Educação,

Para gastar o latim

Em escola na Itália, a língua da Roma antiga não é só matéria de estudo, mas instrumento da vida cotidiana

01jun2020

Sebastian vem de Civitates Foederatae Americae Septentrionalis, os Estados Unidos da América. No próximo ano, irá para Princeton, mas ainda não decidiu as disciplinas que vai cursar. Am Dong, um sinensi (chinês), pede para ser chamado de Serenus por ser esta a tradução do seu nome. Hemerson vem de Pernambuco. Eles conversam e fazem brincadeiras no pátio cheio de afrescos da Villa Falconieri, em Frascati — a quase 23 quilômetros de Roma —, como fazem todos os jovens de dezoito anos que vivem no colégio. Mas esse grupo de rapazes é único: eles conversam em latim.

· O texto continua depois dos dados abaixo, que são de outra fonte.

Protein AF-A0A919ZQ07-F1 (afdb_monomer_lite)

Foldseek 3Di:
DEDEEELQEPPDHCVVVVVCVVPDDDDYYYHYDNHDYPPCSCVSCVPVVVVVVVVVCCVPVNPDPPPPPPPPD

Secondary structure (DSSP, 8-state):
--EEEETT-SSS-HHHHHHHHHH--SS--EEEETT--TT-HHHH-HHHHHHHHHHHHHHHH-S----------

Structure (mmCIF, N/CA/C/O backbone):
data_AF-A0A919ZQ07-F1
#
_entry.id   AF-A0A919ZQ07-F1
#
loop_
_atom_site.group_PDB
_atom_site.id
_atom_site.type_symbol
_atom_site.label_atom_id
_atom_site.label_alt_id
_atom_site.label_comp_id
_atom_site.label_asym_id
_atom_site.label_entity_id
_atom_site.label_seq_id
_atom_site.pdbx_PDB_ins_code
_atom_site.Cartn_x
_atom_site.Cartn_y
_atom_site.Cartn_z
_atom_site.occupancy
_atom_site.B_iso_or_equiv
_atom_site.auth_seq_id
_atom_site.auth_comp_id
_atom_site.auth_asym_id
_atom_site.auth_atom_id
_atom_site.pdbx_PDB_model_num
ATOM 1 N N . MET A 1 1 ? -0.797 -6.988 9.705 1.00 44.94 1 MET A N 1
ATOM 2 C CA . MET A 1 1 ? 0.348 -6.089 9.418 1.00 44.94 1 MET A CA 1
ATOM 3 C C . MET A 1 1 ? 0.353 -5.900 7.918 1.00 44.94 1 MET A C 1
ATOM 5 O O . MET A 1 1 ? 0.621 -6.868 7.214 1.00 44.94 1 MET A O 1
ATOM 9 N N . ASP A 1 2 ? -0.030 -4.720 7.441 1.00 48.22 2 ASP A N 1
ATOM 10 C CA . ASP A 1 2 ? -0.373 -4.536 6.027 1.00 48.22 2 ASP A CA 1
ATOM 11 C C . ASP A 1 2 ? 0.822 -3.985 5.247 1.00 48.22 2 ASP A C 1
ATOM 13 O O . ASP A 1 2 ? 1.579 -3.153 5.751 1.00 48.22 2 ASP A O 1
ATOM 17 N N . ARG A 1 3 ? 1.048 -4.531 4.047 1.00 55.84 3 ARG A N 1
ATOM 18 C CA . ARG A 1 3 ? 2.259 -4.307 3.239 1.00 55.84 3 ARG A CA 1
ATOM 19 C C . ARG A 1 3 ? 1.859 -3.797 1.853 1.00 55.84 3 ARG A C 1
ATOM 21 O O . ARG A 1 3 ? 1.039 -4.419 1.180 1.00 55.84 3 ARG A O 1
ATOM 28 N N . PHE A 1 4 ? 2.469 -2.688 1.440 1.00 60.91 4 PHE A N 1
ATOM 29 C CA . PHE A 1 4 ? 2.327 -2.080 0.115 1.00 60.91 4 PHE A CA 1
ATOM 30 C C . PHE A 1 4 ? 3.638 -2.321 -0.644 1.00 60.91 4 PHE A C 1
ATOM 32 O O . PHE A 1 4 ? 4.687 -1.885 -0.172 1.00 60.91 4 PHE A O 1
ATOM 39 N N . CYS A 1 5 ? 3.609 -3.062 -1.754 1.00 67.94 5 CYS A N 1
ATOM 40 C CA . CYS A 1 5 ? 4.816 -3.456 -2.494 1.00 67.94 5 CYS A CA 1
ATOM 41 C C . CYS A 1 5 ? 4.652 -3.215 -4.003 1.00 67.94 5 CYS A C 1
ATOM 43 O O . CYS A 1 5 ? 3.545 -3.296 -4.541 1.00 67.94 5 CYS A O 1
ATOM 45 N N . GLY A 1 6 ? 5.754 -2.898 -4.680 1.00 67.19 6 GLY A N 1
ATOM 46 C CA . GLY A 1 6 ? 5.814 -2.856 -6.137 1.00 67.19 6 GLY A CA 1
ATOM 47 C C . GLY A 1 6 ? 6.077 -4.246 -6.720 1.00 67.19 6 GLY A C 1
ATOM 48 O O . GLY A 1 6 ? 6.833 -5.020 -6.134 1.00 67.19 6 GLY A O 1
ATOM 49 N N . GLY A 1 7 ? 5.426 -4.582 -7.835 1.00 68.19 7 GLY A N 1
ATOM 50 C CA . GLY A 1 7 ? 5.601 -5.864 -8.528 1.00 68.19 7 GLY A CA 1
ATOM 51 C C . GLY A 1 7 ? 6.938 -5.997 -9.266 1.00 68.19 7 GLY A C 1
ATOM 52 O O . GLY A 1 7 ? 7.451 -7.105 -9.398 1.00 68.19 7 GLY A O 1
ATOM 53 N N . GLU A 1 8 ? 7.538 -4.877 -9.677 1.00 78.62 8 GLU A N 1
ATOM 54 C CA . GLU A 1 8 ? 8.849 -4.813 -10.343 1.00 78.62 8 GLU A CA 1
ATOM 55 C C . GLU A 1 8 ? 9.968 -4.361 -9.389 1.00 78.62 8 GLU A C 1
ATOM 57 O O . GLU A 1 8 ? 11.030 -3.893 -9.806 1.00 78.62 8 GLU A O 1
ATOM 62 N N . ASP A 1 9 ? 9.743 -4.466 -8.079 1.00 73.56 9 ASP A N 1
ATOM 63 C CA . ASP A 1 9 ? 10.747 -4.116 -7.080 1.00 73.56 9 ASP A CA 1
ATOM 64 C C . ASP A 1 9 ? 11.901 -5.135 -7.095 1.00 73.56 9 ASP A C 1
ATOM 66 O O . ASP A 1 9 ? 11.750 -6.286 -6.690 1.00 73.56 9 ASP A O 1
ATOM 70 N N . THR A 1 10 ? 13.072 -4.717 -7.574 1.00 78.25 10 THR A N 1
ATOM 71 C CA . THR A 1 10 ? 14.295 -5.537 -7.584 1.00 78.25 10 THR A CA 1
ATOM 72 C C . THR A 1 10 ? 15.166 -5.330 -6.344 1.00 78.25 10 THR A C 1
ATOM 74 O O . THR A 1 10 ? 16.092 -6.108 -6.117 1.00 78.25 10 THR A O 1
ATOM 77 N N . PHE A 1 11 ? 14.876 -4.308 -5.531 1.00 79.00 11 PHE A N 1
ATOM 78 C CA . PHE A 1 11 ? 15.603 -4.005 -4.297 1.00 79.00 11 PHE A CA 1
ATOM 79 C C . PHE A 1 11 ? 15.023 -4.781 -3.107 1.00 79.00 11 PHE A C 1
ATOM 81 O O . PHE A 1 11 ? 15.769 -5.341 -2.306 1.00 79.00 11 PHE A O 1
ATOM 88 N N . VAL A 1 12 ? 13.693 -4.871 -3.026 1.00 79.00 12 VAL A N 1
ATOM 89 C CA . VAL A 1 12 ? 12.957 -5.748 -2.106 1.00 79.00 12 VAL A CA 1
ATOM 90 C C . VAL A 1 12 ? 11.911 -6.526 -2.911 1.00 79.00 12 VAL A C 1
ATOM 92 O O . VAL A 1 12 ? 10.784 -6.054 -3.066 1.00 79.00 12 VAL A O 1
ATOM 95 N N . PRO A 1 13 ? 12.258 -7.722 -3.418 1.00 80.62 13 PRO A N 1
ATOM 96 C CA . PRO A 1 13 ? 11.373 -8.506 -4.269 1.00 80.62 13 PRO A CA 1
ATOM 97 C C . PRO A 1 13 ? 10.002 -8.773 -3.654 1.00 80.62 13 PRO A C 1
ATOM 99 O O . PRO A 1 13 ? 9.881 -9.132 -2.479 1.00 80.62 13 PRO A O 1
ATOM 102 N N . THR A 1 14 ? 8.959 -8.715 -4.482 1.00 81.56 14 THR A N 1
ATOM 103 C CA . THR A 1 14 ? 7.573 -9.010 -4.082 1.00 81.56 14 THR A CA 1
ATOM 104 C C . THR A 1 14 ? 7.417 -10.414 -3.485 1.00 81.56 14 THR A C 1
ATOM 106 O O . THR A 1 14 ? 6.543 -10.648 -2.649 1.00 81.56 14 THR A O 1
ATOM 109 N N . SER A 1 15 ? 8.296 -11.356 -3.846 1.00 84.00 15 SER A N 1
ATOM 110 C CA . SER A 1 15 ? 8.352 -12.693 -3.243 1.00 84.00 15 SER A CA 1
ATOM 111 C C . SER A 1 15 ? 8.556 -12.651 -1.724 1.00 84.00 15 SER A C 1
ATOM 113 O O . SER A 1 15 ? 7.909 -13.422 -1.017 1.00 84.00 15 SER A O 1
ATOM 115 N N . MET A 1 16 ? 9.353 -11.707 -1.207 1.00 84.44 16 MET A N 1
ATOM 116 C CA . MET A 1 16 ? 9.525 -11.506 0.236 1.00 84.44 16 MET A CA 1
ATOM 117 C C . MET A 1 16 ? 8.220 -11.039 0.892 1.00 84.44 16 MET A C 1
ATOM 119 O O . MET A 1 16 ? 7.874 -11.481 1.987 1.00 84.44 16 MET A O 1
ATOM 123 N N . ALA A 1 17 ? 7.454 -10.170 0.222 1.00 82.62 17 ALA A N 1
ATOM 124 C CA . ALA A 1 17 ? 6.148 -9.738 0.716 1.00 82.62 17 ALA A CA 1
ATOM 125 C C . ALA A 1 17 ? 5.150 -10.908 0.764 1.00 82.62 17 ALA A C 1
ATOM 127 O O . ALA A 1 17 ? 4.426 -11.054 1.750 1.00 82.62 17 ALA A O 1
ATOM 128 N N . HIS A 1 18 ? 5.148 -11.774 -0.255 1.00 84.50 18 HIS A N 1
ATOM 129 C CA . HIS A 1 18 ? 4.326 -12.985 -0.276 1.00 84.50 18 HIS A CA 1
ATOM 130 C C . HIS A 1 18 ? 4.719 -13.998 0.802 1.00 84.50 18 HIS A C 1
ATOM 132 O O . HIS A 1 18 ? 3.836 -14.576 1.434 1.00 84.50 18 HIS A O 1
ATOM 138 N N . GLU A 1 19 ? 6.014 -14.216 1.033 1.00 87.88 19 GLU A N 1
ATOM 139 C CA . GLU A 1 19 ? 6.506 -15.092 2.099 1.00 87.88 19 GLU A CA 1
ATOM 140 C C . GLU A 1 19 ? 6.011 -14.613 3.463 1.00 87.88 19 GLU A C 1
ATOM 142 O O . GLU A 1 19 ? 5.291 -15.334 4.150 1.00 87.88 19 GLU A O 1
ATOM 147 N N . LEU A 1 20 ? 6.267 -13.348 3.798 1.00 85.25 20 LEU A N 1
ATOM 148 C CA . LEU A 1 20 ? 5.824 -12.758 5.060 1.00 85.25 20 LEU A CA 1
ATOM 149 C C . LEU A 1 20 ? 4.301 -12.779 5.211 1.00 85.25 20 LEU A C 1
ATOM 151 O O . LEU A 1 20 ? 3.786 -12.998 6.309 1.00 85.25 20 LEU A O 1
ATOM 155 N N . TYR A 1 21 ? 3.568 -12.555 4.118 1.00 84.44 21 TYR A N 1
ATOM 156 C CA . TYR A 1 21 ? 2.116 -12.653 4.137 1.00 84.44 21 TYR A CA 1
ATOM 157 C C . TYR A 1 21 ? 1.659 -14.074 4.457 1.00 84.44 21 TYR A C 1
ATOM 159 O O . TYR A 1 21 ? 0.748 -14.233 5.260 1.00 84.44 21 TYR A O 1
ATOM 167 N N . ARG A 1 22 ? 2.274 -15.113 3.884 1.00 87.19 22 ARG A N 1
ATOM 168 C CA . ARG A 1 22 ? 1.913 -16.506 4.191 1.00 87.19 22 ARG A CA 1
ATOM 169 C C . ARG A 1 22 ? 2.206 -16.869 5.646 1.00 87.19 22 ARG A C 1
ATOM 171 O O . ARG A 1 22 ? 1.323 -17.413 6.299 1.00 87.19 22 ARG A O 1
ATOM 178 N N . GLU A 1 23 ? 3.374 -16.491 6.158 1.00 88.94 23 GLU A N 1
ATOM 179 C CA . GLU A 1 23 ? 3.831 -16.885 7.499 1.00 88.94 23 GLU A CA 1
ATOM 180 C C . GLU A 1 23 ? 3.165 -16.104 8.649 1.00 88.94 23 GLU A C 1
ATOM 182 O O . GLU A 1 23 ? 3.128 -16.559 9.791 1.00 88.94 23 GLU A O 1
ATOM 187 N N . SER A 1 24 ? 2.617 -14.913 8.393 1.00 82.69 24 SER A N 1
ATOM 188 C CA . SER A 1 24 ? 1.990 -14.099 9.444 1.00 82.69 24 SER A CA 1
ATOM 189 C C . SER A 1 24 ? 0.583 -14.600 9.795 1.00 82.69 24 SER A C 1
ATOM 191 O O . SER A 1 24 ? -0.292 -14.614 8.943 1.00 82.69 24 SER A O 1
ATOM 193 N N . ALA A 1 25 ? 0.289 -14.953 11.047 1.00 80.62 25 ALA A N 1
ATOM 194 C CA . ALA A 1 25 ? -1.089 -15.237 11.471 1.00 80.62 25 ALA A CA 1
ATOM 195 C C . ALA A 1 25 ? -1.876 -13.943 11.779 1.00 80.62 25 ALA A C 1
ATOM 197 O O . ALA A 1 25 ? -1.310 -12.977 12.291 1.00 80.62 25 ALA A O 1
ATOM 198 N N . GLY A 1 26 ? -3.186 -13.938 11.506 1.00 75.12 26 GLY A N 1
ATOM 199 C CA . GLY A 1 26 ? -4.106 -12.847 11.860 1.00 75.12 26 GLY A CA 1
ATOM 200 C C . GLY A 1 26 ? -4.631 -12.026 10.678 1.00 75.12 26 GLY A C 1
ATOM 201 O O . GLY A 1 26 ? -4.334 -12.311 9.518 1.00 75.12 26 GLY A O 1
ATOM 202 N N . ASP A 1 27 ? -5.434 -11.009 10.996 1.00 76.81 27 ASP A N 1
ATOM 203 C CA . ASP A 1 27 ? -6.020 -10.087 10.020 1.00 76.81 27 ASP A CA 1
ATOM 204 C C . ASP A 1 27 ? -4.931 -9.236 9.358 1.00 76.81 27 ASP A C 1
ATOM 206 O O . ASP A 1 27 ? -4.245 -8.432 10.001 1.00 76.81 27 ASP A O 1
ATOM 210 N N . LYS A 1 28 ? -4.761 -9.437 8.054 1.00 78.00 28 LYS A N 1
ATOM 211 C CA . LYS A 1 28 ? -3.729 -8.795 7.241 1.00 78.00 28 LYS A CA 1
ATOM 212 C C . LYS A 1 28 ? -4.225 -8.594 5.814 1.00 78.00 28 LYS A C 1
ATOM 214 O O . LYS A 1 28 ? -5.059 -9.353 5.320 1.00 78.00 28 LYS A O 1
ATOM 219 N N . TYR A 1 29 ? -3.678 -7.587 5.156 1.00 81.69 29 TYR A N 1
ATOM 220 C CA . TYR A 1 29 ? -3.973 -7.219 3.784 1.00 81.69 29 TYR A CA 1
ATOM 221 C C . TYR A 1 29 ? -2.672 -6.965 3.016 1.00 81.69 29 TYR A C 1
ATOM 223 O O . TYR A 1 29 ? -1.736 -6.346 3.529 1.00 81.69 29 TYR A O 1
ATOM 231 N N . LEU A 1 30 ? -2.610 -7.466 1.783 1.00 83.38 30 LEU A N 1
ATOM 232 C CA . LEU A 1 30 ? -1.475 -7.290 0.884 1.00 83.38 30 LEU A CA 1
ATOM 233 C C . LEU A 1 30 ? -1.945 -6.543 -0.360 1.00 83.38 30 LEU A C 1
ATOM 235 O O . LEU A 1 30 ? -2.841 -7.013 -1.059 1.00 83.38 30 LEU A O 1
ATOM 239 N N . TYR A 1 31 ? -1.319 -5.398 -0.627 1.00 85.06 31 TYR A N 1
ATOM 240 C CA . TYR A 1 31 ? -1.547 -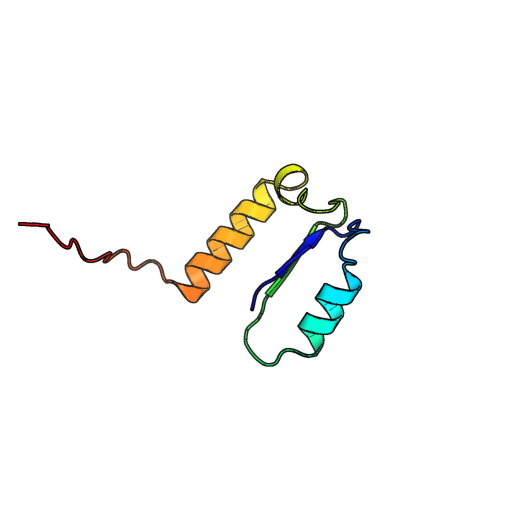4.616 -1.835 1.00 85.06 31 TYR A CA 1
ATOM 241 C C . TYR A 1 31 ? -0.276 -4.580 -2.681 1.00 85.06 31 TYR A C 1
ATOM 243 O O . TYR A 1 31 ? 0.766 -4.110 -2.215 1.00 85.06 31 TYR A O 1
ATOM 251 N N . ILE A 1 32 ? -0.365 -5.078 -3.914 1.00 85.25 32 ILE A N 1
ATOM 252 C CA . ILE A 1 32 ? 0.744 -5.098 -4.871 1.00 85.25 32 ILE A CA 1
ATOM 253 C C . ILE A 1 32 ? 0.317 -4.333 -6.119 1.00 85.25 32 ILE A C 1
ATOM 255 O O . ILE A 1 32 ? -0.718 -4.648 -6.702 1.00 85.25 32 ILE A O 1
ATOM 259 N N . VAL A 1 33 ? 1.127 -3.356 -6.531 1.00 86.38 33 VAL A N 1
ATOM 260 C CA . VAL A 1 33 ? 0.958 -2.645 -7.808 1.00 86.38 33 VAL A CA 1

Para os alunos da Academia Vivarium Novum, a língua da Roma antiga não é só matéria de estudo, mas instrumento da vida cotidiana. O dia começa às oito horas da manhã com poemas cantados de Horácio ou Catulo e termina às nove da noite, ou às onze e meia com uma peça de teatro. Ao longo desse período, entre as aulas de língua e de gramática, de história e de filosofia, de métrica e de música, e também nas horas de estudo e lazer, durante as refeições, a única língua falada é o latim. A língua também é usada nas aulas de grego antigo, em textos com base na oralidade do idioma idealizados em Oxford e nas odes musicadas pelo húngaro Eusebio Tóth para o coro da escola chamado Tyrtarìon. “O nome é uma homenagem a dois grandes poetas gregos: Tirteo, que escrevia cânticos de guerra para os espartanos, e Aríone, poeta da paz que foi salvo de afogamento por um golfinho”, explica.

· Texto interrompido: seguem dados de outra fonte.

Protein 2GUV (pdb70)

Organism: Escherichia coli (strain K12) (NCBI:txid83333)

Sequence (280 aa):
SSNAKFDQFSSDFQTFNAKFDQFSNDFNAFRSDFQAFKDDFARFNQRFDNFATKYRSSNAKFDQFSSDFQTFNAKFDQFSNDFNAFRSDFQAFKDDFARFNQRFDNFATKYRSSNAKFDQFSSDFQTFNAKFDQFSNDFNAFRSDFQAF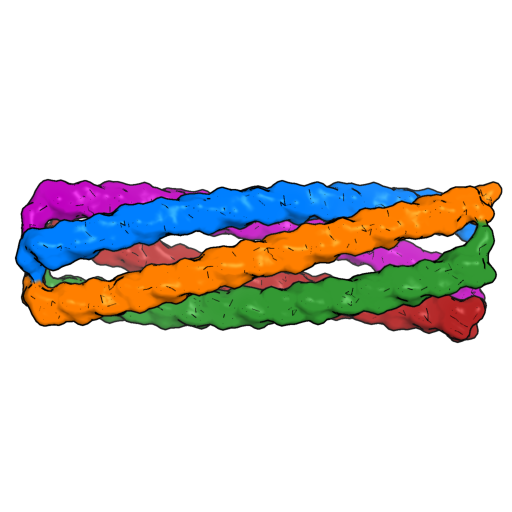KDDFARFNQRFDNFATKYRSSNAKFDQFSSDFQTFNAKFDQFSNDFNAFRSDFQAFKDDFARFNQRFDNFATKYRSSNAKFDQFSSDFQTFNAKFDQFSNDFNAFRSDFQAFKDDFARFNQRFDNFATKYR

Secondary structure (DSSP, 8-state):
--HHHHHHHHHHHHHHHHHHHHHHHHHHHHHHHHHHHHHHHHHHHHHHHHHHHHT-/--HHHHHHHHHHHHHHHHHHHHHHHHHHHHHHHHHHHHHHHHHHHHHHHHHHHTT-/--HHHHHHHHHHHHHHHHHHHHHHHHHHHHHHHHHHHHHHHHHHHHHHHHHHHHT-/--HHHHHHHHHHHHHHHHHHHHHHHHHHHHHHHHHHHHHHHHHHHHHHHHHHHH--/--HHHHHHHHHHHHHHHHHHHHHHHHHHHHHHHHHHHHHHHHHHHHHHHHHHHHH-

Structure (mmCIF, N/CA/C/O backbone):
data_2GUV
#
_entry.id   2GUV
#
_cell.length_a   32.890
_cell.length_b   48.847
_cell.length_c   68.331
_cell.angle_alpha   90.00
_cell.angle_beta   100.53
_cell.angle_gamma   90.00
#
_symmetry.space_group_name_H-M   'P 1 21 1'
#
loop_
_entity.id
_entity.type
_entity.pdbx_description
1 polymer 'Major outer membrane lipoprotein'
2 water water
#
loop_
_atom_site.group_PDB
_atom_site.id
_atom_site.type_symbol
_atom_site.label_atom_id
_atom_site.label_alt_id
_atom_site.label_comp_id
_atom_site.label_asym_id
_atom_site.label_entity_id
_atom_site.label_seq_id
_atom_site.pdbx_PDB_ins_code
_atom_site.Cartn_x
_atom_site.Cartn_y
_atom_site.Cartn_z
_atom_site.occupancy
_atom_site.B_iso_or_equiv
_atom_site.auth_seq_id
_atom_site.auth_comp_id
_atom_site.auth_asym_id
_atom_site.auth_atom_id
_atom_site.pdbx_PDB_model_num
ATOM 1 N N . SER A 1 1 ? 26.534 6.995 -7.981 1.00 26.26 1 SER A N 1
ATOM 2 C CA . SER A 1 1 ? 25.267 6.662 -8.718 1.00 25.72 1 SER A CA 1
ATOM 3 C C . SER A 1 1 ? 25.015 7.696 -9.791 1.00 23.62 1 SER A C 1
ATOM 4 O O . SER A 1 1 ? 25.701 8.711 -9.842 1.00 23.92 1 SER A O 1
ATOM 7 N N . SER A 1 2 ? 24.036 7.427 -10.653 1.00 21.94 2 SER A N 1
ATOM 8 C CA . SER A 1 2 ? 23.514 8.435 -11.557 1.00 20.75 2 SER A CA 1
ATOM 9 C C . SER A 1 2 ? 22.870 9.591 -10.777 1.00 19.51 2 SER A C 1
ATOM 10 O O . SER A 1 2 ? 22.479 9.482 -9.591 1.00 19.20 2 SER A O 1
ATOM 13 N N . ASN A 1 3 ? 22.818 10.739 -11.439 1.00 19.82 3 ASN A N 1
ATOM 14 C CA . ASN A 1 3 ? 22.160 11.900 -10.859 1.00 19.16 3 ASN A CA 1
ATOM 15 C C . ASN A 1 3 ? 20.683 11.624 -10.647 1.00 18.79 3 ASN A C 1
ATOM 16 O O . ASN A 1 3 ? 20.126 12.005 -9.641 1.00 18.53 3 ASN A O 1
ATOM 21 N N . ALA A 1 4 ? 20.042 10.925 -11.563 1.00 18.64 4 ALA A N 1
ATOM 22 C CA . ALA A 1 4 ? 18.609 10.631 -11.399 1.00 19.03 4 ALA A CA 1
ATOM 23 C C . ALA A 1 4 ? 18.299 9.846 -10.131 1.00 18.82 4 ALA A C 1
ATOM 24 O O . ALA A 1 4 ? 17.372 10.191 -9.402 1.00 19.03 4 ALA A O 1
ATOM 26 N N . LYS A 1 5 ? 19.105 8.817 -9.856 1.00 18.31 5 LYS A N 1
ATOM 27 C CA . LYS A 1 5 ? 18.907 8.038 -8.634 1.00 19.02 5 LYS A CA 1
ATOM 28 C C . LYS A 1 5 ? 19.188 8.874 -7.396 1.00 19.42 5 LYS A C 1
ATOM 29 O O . LYS A 1 5 ? 18.464 8.798 -6.394 1.00 19.52 5 LYS A O 1
ATOM 35 N N . PHE A 1 6 ? 20.250 9.671 -7.471 1.00 19.18 6 PHE A N 1
ATOM 36 C CA . PHE A 1 6 ? 20.587 10.516 -6.348 1.00 19.48 6 PHE A CA 1
ATOM 37 C C . PHE A 1 6 ? 19.504 11.544 -6.067 1.00 19.23 6 PHE A C 1
ATOM 38 O O . PHE A 1 6 ? 19.118 11.771 -4.926 1.00 18.95 6 PHE A O 1
ATOM 46 N N . ASP A 1 7 ? 19.043 12.216 -7.109 1.00 20.53 7 ASP A N 1
ATOM 47 C CA . ASP A 1 7 ? 18.066 13.264 -6.946 1.00 20.61 7 ASP A CA 1
ATOM 48 C C . ASP A 1 7 ? 16.762 12.698 -6.354 1.00 20.57 7 ASP A C 1
ATOM 49 O O . ASP A 1 7 ? 16.110 13.366 -5.552 1.00 20.61 7 ASP A O 1
ATOM 54 N N . GLN A 1 8 ? 16.367 11.485 -6.753 1.00 19.67 8 GLN A N 1
ATOM 55 C CA . GLN A 1 8 ? 15.206 10.856 -6.162 1.00 20.17 8 GLN A CA 1
ATOM 56 C C . GLN A 1 8 ? 15.416 10.615 -4.672 1.00 19.42 8 GLN A C 1
ATOM 57 O O . GLN A 1 8 ? 14.528 10.927 -3.861 1.00 18.57 8 GLN A O 1
ATOM 63 N N . PHE A 1 9 ? 16.593 10.088 -4.339 1.00 19.16 9 PHE A N 1
ATOM 64 C CA . PHE A 1 9 ? 16.932 9.925 -2.936 1.00 19.10 9 PHE A CA 1
ATOM 65 C C . PHE A 1 9 ? 16.919 11.243 -2.172 1.00 18.86 9 PHE A C 1
ATOM 66 O O . PHE A 1 9 ? 16.378 11.273 -1.073 1.00 18.90 9 PHE A O 1
ATOM 74 N N . SER A 1 10 ? 17.516 12.302 -2.708 1.00 19.37 10 SER A N 1
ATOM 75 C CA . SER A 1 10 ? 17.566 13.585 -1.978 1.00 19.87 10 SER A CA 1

As regras da escola são severas: só se ouve música clássica; é proibido fumar e ingerir bebidas alcoólicas; celular apenas em caso de necessidade. As ocasiões para sair diminuíram drasticamente por causa do coronavírus. Poucos estudantes pediram para voltar para casa no fim de fevereiro, quando a epidemia explodiu no norte da Itália. Para os alunos que permaneceram em Frascati, a vida continuou com poucas diferenças. A vila não está mais aberta ao público no fim de semana, e as aulas e conferências de professores convidados acontecem apenas pela internet. Mas cursos, atividades e aulas não foram reduzidos. E o latim continua como a única língua em comum. Os jovens vêm de todas as partes do mundo: da Áustria à Austrália, do Tibete ao Brasil.

Os horizontes se expandem: “O que mais gosto daqui é a possibilidade de fazer amigos de todo o mundo”, conta Rosa, aluna de uma escola de Moscou que todos os anos leva estudantes para estágios de imersão total. “Entre nós existe uma grande familiaridade”, confirma Aanandavardhan, que chegou do Nepal sem saber uma palavra de latim e ainda não sabe o que fará no futuro. “Nescio” [não sei], responde laconicamente em italiano, pronunciando “neskio”. A escola reúne assim todas as pronúncias do latim, tanto a do científico quanto a da Igreja, incluindo a de países do Oriente onde se diz “neszio”.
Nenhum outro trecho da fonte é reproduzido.